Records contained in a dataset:
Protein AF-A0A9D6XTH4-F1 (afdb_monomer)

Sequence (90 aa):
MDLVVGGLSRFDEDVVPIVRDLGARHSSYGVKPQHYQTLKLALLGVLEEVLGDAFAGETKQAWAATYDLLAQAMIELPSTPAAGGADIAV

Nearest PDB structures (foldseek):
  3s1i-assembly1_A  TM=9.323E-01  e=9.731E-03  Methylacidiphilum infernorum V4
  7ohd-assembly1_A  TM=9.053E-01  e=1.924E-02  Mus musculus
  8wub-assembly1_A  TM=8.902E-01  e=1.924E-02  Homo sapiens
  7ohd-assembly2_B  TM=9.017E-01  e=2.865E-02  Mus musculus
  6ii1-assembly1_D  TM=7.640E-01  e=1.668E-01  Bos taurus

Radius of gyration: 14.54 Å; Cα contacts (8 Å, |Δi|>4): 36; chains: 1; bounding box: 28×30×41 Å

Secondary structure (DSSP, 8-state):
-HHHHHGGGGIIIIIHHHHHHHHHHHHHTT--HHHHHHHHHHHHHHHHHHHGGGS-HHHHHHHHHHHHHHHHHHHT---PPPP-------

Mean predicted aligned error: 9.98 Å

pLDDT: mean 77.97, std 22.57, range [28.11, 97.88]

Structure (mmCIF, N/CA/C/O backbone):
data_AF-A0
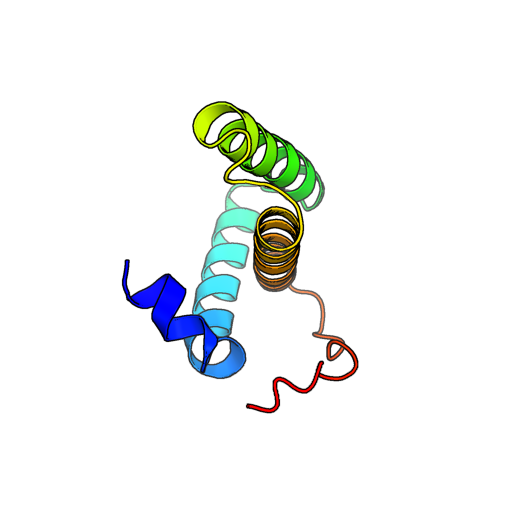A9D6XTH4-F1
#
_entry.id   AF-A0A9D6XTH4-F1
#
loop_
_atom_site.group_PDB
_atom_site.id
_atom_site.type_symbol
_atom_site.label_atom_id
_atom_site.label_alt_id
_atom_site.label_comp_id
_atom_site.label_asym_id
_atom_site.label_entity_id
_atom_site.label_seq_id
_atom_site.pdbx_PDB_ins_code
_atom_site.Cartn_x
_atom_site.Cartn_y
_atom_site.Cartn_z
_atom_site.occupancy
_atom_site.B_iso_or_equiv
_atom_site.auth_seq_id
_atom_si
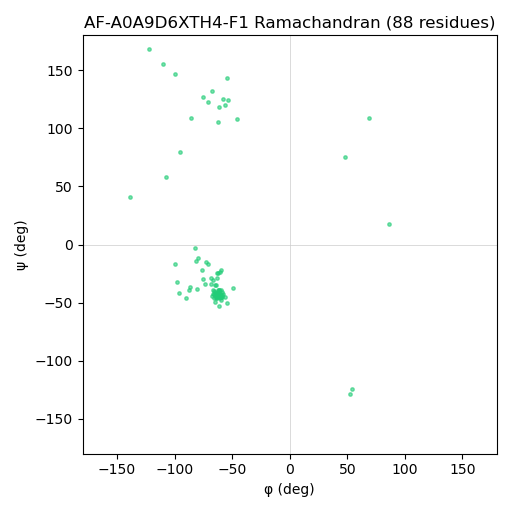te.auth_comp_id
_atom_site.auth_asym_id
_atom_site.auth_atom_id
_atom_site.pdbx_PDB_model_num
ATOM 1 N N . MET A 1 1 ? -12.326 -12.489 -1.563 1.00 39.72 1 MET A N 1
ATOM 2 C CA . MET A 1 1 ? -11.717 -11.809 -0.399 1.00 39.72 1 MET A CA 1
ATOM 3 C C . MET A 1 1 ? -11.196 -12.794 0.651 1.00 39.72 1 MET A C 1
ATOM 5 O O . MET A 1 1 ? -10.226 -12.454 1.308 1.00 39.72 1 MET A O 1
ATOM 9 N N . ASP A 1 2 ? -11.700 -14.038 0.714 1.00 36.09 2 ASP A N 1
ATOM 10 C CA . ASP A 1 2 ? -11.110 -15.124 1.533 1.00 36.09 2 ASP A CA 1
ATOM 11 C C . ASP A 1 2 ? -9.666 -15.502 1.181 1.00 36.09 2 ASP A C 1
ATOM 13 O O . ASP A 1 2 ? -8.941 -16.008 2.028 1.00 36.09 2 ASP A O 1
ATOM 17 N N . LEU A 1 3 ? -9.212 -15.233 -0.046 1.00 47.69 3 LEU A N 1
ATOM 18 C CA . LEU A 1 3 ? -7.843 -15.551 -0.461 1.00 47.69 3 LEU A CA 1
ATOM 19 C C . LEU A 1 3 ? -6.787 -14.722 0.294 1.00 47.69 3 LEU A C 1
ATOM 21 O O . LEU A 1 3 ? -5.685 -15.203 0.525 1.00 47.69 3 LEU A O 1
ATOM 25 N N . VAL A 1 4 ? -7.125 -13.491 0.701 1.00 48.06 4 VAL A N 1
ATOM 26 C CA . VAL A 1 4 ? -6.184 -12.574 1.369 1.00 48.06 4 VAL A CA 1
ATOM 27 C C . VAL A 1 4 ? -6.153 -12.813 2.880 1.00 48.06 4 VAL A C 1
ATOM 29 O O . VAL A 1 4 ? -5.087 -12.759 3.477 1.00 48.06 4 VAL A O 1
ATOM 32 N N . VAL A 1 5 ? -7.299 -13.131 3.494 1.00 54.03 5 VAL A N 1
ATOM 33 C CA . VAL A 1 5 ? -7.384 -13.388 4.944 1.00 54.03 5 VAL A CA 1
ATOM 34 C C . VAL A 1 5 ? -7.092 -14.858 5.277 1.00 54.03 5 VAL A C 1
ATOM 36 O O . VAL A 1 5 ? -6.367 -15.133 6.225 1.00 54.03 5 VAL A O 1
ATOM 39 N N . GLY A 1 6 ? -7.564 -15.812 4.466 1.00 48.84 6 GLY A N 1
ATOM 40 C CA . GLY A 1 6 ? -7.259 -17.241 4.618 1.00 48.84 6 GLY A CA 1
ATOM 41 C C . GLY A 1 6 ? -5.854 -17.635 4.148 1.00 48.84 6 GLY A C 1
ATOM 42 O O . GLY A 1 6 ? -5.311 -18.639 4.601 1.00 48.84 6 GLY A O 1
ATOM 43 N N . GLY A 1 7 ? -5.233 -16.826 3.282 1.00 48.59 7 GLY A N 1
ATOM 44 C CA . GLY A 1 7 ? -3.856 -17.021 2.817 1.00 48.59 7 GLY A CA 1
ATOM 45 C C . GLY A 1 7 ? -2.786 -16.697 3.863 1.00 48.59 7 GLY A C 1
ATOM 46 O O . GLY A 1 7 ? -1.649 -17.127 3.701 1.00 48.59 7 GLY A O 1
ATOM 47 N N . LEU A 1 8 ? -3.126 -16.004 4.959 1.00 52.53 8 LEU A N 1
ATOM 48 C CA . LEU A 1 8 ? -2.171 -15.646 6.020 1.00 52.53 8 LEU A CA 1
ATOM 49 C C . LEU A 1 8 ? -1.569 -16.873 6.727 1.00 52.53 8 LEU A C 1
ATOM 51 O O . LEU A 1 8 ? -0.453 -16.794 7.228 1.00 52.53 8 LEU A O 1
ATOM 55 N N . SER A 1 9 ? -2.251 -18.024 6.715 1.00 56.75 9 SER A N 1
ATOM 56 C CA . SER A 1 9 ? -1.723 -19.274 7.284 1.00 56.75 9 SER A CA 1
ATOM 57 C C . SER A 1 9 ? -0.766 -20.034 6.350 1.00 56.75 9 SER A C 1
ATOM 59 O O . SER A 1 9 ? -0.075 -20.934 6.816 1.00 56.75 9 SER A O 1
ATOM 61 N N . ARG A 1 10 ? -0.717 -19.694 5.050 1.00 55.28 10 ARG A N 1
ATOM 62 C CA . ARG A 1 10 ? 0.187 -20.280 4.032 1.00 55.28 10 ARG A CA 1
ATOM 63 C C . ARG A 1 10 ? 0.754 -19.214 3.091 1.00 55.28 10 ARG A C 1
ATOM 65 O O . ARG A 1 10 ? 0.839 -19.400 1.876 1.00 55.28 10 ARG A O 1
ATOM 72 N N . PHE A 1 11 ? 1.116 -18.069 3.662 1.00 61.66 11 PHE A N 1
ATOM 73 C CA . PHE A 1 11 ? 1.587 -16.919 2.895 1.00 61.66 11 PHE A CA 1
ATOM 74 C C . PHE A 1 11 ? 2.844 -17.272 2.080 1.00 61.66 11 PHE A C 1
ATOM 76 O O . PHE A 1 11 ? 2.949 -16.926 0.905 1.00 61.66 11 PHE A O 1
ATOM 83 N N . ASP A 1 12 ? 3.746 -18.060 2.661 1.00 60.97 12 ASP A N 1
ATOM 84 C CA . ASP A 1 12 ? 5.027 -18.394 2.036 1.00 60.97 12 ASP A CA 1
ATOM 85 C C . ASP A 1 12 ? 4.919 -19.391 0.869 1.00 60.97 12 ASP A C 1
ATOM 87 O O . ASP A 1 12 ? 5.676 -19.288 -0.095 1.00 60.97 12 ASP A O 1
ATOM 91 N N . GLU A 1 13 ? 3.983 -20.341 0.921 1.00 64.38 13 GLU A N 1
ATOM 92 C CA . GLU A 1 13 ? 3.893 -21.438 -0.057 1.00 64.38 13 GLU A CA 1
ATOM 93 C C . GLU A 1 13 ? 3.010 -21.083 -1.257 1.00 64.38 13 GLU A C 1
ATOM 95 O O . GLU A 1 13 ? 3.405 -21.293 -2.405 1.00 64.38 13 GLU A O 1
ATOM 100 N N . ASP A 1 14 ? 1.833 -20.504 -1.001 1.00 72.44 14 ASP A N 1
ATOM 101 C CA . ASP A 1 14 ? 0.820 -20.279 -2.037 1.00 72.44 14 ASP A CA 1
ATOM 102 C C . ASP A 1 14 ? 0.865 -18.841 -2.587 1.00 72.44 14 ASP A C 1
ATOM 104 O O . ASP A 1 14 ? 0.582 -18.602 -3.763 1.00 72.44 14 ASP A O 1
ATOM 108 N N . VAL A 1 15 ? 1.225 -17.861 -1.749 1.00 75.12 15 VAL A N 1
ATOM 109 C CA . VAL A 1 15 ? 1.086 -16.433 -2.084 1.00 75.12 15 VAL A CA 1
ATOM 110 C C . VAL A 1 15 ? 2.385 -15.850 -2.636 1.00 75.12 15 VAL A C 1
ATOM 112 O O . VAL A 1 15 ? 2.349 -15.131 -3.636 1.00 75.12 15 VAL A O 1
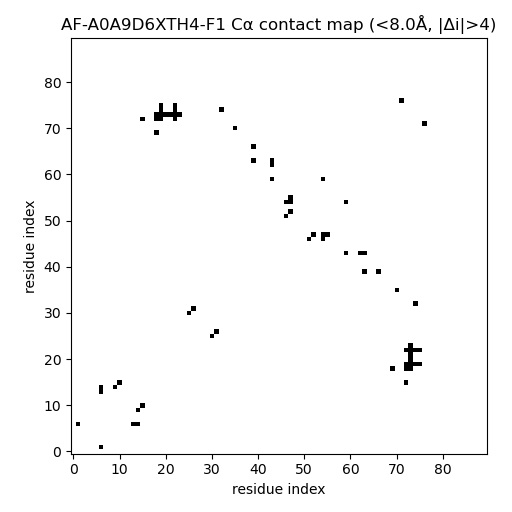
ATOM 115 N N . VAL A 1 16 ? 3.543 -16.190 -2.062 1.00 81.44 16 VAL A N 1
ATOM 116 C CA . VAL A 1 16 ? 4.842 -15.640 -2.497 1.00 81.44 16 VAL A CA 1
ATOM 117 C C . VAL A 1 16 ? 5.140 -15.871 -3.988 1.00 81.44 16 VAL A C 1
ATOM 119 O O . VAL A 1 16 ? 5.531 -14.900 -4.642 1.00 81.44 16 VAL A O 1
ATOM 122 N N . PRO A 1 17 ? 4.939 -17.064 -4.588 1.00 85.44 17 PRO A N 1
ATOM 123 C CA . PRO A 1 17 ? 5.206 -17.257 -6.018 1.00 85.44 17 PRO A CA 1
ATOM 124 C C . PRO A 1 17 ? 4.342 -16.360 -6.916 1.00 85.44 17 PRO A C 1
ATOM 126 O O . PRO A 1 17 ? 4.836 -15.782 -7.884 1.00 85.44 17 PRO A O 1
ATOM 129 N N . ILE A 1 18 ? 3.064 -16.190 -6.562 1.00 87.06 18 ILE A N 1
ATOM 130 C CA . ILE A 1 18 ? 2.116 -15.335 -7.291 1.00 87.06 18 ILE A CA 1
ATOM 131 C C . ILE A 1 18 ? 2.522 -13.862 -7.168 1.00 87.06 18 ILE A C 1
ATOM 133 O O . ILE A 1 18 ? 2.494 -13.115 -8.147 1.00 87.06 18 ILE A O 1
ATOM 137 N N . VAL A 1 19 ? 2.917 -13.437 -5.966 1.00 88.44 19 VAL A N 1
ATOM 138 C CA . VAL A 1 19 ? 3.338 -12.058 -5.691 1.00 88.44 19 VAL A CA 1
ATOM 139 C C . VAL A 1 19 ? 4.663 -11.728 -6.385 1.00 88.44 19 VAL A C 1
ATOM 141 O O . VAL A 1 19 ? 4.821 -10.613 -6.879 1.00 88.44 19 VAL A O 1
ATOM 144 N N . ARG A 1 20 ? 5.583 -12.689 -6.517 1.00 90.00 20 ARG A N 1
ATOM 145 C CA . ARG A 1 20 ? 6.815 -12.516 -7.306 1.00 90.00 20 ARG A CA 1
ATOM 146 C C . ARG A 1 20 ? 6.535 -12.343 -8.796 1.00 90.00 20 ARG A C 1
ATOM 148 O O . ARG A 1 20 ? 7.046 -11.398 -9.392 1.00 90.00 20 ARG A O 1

> [What you have to do]: Beginning at the first line of the records, give again each line exactly as written, ending with the line that contains "Radius of gyration: 14.54".

> [Answer area]:
Protein AF-A0A9D6XTH4-F1 (afdb_monomer)

Sequence (90 aa):
MDLVVGGLSRFDEDVVPIVRDLGARHSSYGVKPQHYQTLKLALLGVLEEVLGDAFAGETKQAWAATYDLLAQAMIELPSTPAAGGADIAV

Nearest PDB structures (foldseek):
  3s1i-assembly1_A  TM=9.323E-01  e=9.731E-03  Methylacidiphilum infernorum V4
  7ohd-assembly1_A  TM=9.053E-01  e=1.924E-02  Mus musculus
  8wub-assembly1_A  TM=8.902E-01  e=1.924E-02  Homo sapiens
  7ohd-assembly2_B  TM=9.017E-01  e=2.865E-02  Mus musculus
  6ii1-assembly1_D  TM=7.640E-01  e=1.668E-01  Bos taurus

Radius of gyration: 14.54 Å; Cα contacts (8 Å, |Δi|>4): 36; chains: 1; bounding box: 28×30×41 Å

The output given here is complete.